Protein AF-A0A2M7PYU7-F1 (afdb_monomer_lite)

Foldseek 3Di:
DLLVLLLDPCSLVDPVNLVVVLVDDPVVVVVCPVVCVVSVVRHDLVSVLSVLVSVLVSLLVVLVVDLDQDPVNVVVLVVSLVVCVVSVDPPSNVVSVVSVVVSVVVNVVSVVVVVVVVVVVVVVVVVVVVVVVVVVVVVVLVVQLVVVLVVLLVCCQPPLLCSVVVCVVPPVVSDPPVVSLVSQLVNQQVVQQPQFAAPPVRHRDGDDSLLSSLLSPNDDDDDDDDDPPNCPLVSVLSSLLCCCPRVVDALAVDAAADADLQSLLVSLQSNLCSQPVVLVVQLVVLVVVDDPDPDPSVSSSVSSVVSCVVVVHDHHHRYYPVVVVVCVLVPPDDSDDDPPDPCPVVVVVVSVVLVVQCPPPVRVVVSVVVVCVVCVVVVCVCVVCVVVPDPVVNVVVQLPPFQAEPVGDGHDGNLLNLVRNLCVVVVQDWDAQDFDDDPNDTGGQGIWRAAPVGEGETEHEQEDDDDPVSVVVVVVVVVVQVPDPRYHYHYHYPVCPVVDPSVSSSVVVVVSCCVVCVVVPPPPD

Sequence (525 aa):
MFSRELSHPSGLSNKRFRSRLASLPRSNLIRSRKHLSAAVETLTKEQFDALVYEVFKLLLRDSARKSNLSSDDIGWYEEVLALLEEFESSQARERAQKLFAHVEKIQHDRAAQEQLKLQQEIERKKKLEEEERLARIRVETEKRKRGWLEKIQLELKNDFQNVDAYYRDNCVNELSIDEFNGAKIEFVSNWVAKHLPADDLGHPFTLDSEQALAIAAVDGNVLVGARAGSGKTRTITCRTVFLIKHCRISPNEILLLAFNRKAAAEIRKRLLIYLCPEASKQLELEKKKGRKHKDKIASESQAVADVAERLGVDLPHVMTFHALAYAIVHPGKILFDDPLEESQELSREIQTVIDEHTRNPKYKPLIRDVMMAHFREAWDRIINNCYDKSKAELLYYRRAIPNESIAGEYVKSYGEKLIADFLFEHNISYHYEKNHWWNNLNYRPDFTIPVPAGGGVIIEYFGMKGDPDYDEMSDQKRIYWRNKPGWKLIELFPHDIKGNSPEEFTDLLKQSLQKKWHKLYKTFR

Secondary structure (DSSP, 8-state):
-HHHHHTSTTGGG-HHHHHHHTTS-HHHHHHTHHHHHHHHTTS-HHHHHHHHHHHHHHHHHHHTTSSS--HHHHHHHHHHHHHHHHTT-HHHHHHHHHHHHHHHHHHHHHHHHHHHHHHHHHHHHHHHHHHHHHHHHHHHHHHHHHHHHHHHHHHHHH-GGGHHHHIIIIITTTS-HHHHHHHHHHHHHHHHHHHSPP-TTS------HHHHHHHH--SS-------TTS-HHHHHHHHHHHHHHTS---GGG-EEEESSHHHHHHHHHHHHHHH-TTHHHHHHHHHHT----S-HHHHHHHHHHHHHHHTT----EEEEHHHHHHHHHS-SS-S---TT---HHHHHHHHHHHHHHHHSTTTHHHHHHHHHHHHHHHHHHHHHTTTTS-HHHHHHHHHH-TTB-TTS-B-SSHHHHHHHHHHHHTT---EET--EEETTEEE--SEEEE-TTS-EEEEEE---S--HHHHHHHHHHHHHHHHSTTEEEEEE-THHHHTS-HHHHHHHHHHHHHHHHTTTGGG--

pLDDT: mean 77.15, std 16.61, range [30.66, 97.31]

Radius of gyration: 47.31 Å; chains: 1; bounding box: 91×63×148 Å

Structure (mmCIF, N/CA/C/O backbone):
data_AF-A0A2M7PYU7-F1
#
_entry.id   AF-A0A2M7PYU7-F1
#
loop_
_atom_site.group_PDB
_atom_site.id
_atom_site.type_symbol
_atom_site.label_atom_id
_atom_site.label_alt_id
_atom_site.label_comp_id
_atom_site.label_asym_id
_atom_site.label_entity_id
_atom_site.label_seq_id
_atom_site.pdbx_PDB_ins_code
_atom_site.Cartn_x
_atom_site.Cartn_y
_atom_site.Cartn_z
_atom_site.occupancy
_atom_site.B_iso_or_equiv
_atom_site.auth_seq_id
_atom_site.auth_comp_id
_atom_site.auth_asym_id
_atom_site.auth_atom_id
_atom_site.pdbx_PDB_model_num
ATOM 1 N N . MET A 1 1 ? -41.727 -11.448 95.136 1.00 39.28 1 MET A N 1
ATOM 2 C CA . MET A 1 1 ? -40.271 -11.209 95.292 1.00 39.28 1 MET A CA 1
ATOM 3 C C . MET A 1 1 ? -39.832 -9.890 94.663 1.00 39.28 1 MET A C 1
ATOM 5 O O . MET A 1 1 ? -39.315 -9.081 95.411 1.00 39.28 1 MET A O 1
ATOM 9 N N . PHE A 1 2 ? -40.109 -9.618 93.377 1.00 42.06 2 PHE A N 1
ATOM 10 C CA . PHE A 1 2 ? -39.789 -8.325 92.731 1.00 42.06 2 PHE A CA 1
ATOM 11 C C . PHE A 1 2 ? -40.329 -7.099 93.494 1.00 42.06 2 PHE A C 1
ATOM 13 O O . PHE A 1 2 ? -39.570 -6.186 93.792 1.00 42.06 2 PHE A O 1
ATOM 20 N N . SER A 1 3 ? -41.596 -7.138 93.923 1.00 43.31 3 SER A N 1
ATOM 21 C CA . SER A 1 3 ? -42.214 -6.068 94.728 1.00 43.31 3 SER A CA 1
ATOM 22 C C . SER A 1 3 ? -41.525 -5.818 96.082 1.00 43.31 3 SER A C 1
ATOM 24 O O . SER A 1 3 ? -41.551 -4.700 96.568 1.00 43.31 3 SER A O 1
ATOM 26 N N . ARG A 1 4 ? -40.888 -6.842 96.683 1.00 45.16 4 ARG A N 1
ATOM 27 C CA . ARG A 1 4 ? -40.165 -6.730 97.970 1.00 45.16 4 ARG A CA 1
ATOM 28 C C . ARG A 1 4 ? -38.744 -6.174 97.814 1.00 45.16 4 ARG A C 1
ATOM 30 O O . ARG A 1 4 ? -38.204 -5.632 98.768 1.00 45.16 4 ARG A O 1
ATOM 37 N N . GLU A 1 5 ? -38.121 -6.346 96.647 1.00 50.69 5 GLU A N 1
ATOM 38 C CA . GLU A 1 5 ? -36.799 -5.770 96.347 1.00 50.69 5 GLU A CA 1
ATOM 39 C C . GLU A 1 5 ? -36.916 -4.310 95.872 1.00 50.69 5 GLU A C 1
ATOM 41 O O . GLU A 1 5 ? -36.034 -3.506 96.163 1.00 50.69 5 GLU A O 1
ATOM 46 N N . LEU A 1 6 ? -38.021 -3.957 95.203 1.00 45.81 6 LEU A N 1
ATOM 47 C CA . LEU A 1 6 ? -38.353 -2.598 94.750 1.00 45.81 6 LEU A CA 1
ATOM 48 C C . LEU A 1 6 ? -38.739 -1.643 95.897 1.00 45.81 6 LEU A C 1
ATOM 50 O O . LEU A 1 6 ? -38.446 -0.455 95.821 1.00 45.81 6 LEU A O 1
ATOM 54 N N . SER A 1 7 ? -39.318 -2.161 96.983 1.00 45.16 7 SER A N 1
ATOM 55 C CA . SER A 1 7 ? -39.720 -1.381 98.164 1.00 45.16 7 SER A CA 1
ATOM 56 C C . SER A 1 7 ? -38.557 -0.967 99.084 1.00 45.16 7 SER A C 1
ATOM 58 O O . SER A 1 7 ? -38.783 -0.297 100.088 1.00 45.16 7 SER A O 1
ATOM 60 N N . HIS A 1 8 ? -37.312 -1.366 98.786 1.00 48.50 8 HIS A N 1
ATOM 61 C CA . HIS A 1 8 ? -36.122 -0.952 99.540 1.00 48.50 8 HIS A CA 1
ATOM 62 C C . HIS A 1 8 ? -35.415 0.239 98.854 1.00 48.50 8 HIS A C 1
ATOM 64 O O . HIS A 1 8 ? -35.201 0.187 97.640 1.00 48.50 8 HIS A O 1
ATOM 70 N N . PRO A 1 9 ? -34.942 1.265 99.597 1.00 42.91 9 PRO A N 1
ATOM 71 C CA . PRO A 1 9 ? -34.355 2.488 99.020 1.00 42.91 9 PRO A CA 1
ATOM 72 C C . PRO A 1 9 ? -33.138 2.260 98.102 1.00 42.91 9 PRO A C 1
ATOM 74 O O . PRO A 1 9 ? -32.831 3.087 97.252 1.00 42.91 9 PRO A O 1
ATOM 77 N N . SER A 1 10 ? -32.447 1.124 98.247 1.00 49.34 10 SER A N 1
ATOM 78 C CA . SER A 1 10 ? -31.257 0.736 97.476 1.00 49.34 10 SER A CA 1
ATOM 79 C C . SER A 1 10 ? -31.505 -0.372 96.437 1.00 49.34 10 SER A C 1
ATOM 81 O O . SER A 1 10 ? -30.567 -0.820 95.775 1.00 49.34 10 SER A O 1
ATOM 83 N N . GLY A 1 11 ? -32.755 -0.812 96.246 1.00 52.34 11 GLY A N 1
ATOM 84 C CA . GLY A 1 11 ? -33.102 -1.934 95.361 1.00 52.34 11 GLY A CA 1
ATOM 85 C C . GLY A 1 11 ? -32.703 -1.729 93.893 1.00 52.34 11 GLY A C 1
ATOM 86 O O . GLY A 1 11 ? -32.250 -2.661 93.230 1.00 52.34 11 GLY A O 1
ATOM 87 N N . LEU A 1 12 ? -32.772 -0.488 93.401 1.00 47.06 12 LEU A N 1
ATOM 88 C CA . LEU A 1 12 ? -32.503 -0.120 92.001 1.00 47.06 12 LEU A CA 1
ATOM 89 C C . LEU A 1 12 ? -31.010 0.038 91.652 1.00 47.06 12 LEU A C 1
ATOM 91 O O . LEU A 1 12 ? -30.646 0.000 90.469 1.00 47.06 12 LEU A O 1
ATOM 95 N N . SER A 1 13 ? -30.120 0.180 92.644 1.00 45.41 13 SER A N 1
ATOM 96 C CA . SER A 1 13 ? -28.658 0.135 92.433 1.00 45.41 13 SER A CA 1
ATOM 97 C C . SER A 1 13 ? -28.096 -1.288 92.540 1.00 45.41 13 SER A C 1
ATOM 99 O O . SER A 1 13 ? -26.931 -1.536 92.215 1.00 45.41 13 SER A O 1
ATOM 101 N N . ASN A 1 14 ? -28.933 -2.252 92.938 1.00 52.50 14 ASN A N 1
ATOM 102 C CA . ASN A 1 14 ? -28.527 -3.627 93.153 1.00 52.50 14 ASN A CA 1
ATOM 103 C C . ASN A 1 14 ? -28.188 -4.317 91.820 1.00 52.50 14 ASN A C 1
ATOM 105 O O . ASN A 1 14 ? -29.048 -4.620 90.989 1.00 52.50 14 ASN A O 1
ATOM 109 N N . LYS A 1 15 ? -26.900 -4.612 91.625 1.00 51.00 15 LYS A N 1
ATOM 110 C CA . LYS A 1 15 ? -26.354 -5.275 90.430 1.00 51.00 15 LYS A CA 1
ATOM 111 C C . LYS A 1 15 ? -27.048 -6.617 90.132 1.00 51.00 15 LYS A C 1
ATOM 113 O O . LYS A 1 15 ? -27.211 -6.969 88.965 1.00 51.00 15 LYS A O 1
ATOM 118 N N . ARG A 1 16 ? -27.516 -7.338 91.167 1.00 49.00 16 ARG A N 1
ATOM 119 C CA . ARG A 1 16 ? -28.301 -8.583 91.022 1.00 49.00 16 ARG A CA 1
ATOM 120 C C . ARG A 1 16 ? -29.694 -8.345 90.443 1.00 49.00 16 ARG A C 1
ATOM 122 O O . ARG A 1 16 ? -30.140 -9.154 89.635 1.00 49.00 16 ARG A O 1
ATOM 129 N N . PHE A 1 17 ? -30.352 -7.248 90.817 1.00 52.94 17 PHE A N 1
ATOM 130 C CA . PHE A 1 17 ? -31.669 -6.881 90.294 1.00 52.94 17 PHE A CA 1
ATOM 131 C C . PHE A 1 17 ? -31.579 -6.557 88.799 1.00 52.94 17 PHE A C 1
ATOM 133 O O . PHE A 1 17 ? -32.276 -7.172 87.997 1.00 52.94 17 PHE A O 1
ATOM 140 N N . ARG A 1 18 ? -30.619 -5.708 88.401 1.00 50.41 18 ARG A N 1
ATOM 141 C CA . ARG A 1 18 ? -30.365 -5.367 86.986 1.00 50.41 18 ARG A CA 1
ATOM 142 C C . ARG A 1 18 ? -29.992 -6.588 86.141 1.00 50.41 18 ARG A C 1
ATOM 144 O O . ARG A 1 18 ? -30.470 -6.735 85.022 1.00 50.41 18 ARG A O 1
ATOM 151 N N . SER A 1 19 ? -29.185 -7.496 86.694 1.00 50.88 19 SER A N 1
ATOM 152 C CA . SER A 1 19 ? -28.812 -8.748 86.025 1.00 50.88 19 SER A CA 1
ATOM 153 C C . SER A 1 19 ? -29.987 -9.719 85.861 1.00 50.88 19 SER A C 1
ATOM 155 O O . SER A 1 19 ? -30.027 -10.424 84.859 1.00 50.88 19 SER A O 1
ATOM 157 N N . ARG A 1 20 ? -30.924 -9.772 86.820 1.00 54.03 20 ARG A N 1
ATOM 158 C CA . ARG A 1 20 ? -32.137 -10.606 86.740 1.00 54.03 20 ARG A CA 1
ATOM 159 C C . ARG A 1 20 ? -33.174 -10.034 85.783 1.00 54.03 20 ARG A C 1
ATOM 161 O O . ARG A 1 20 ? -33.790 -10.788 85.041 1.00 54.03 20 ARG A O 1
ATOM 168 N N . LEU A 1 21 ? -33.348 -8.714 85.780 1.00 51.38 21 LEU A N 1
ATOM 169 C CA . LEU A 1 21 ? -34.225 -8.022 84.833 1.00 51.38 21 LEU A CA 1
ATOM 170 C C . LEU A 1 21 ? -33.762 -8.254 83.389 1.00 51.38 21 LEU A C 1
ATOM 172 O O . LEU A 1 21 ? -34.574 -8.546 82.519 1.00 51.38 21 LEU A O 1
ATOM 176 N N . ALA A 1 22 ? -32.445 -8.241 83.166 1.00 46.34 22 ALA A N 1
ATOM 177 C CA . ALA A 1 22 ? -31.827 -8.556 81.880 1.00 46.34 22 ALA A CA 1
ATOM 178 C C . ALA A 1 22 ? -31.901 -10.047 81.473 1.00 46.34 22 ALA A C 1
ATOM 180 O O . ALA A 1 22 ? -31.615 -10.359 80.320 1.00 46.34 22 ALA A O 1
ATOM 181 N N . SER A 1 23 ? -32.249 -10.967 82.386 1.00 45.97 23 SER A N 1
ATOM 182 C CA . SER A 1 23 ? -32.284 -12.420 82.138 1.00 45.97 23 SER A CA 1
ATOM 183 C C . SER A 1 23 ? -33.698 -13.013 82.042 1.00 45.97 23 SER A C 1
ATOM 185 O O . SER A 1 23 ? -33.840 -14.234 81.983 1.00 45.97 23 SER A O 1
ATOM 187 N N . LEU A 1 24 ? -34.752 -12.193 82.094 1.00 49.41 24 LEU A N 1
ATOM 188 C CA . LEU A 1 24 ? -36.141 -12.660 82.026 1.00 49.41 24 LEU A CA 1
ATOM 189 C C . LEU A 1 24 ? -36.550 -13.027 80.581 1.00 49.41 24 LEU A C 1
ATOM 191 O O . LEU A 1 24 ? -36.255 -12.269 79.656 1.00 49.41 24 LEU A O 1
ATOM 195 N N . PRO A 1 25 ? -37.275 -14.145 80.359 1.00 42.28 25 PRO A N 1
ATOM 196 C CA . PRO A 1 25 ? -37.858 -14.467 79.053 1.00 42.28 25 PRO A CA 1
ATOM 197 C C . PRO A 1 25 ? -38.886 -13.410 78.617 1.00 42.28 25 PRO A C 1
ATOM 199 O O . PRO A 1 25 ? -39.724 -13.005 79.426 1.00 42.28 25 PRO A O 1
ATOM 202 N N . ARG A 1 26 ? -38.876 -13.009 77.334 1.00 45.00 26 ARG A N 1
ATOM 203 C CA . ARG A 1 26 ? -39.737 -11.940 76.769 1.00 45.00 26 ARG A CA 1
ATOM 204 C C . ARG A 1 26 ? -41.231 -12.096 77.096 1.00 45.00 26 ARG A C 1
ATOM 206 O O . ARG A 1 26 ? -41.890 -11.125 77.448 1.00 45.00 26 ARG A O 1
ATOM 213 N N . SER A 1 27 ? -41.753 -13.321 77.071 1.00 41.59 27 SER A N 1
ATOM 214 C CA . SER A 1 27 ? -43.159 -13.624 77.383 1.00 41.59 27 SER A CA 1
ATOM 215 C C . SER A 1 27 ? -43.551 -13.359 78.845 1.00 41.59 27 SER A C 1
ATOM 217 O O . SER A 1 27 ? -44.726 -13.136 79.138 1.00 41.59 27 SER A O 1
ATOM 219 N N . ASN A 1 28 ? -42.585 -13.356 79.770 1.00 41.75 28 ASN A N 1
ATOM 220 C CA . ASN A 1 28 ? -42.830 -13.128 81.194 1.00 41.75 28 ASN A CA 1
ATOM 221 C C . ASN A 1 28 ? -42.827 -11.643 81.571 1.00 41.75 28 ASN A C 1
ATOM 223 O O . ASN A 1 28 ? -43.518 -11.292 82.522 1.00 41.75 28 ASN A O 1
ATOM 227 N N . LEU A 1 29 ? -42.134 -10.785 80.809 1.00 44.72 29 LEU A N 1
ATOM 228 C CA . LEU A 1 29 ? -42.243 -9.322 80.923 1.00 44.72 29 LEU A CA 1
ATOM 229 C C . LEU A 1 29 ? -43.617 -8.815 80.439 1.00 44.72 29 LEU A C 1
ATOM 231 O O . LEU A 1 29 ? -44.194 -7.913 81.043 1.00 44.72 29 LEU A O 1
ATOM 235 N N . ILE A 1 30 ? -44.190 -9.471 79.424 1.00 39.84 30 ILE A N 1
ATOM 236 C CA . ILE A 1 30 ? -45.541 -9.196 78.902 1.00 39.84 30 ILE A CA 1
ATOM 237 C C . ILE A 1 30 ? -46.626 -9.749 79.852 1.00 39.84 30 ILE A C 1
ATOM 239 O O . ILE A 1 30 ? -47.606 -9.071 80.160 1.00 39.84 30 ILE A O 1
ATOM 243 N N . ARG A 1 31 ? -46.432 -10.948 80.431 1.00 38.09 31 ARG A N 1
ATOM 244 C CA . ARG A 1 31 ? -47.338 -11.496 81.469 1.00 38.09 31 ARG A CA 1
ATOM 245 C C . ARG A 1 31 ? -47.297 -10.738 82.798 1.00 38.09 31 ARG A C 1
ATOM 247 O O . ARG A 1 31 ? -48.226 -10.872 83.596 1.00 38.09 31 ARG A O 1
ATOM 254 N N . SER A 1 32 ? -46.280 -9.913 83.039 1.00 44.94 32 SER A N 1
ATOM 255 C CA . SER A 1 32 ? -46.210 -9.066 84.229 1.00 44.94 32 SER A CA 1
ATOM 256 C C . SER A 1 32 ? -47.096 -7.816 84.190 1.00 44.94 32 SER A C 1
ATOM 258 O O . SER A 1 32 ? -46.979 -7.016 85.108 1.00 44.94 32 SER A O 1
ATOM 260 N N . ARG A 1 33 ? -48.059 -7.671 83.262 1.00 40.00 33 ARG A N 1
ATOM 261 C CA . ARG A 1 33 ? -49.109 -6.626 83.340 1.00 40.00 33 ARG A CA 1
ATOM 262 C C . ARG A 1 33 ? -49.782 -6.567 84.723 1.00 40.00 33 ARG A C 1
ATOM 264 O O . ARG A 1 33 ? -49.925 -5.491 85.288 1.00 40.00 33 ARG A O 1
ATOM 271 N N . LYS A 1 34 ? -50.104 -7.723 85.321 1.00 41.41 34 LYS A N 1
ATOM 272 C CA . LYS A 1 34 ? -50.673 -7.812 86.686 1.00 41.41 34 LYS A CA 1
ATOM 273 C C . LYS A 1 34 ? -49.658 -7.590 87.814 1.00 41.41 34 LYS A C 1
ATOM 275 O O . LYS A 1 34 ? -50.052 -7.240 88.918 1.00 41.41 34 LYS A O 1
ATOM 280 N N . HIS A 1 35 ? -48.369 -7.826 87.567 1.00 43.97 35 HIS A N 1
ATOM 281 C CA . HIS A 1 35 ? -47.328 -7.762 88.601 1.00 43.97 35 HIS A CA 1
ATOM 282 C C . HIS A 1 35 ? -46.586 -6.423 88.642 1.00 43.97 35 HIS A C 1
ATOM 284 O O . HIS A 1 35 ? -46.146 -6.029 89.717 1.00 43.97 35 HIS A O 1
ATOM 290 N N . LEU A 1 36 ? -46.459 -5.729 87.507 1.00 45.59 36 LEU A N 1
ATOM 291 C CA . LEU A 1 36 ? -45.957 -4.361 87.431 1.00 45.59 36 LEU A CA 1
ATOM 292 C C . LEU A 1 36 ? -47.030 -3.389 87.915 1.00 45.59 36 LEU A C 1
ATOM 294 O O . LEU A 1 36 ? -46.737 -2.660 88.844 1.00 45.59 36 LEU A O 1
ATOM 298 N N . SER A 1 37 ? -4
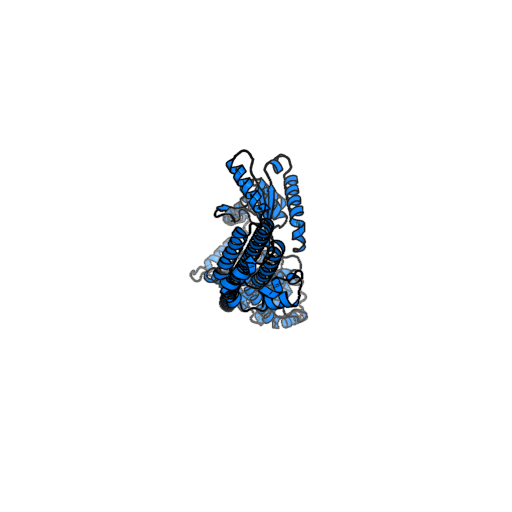8.277 -3.465 87.430 1.00 43.31 37 SER A N 1
ATOM 299 C CA . SER A 1 37 ? -49.387 -2.626 87.931 1.00 43.31 37 SER A CA 1
ATOM 300 C C . SER A 1 37 ? -49.514 -2.664 89.467 1.00 43.31 37 SER A C 1
ATOM 302 O O . SER A 1 37 ? -49.534 -1.613 90.096 1.00 43.31 37 SER A O 1
ATOM 304 N N . ALA A 1 38 ? -49.451 -3.851 90.085 1.00 44.12 38 ALA A N 1
ATOM 305 C CA . ALA A 1 38 ? -49.524 -3.994 91.544 1.00 44.12 38 ALA A CA 1
ATOM 306 C C . ALA A 1 38 ? -48.256 -3.545 92.305 1.00 44.12 38 ALA A C 1
ATOM 308 O O . ALA A 1 38 ? -48.334 -3.196 93.477 1.00 44.12 38 ALA A O 1
ATOM 309 N N . ALA A 1 39 ? -47.072 -3.583 91.681 1.00 48.38 39 ALA A N 1
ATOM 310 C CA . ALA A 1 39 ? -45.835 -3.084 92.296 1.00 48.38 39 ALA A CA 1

**Task directions**
The line that contains "ATOM 306 C C", the final line of the listing, and every line between them are to be retyped exactly; nothing else.

**Finished task**
ATOM 306 C C . ALA A 1 38 ? -48.256 -3.545 92.305 1.00 44.12 38 ALA A C 1
ATOM 308 O O . ALA A 1 38 ? -48.334 -3.196 93.477 1.00 44.12 38 ALA A O 1
ATOM 309 N N . ALA A 1 39 ? -47.072 -3.583 91.681 1.00 48.38 39 ALA A N 1
ATOM 310 C CA . ALA A 1 39 ? -45.835 -3.084 92.296 1.00 48.38 39 ALA A CA 1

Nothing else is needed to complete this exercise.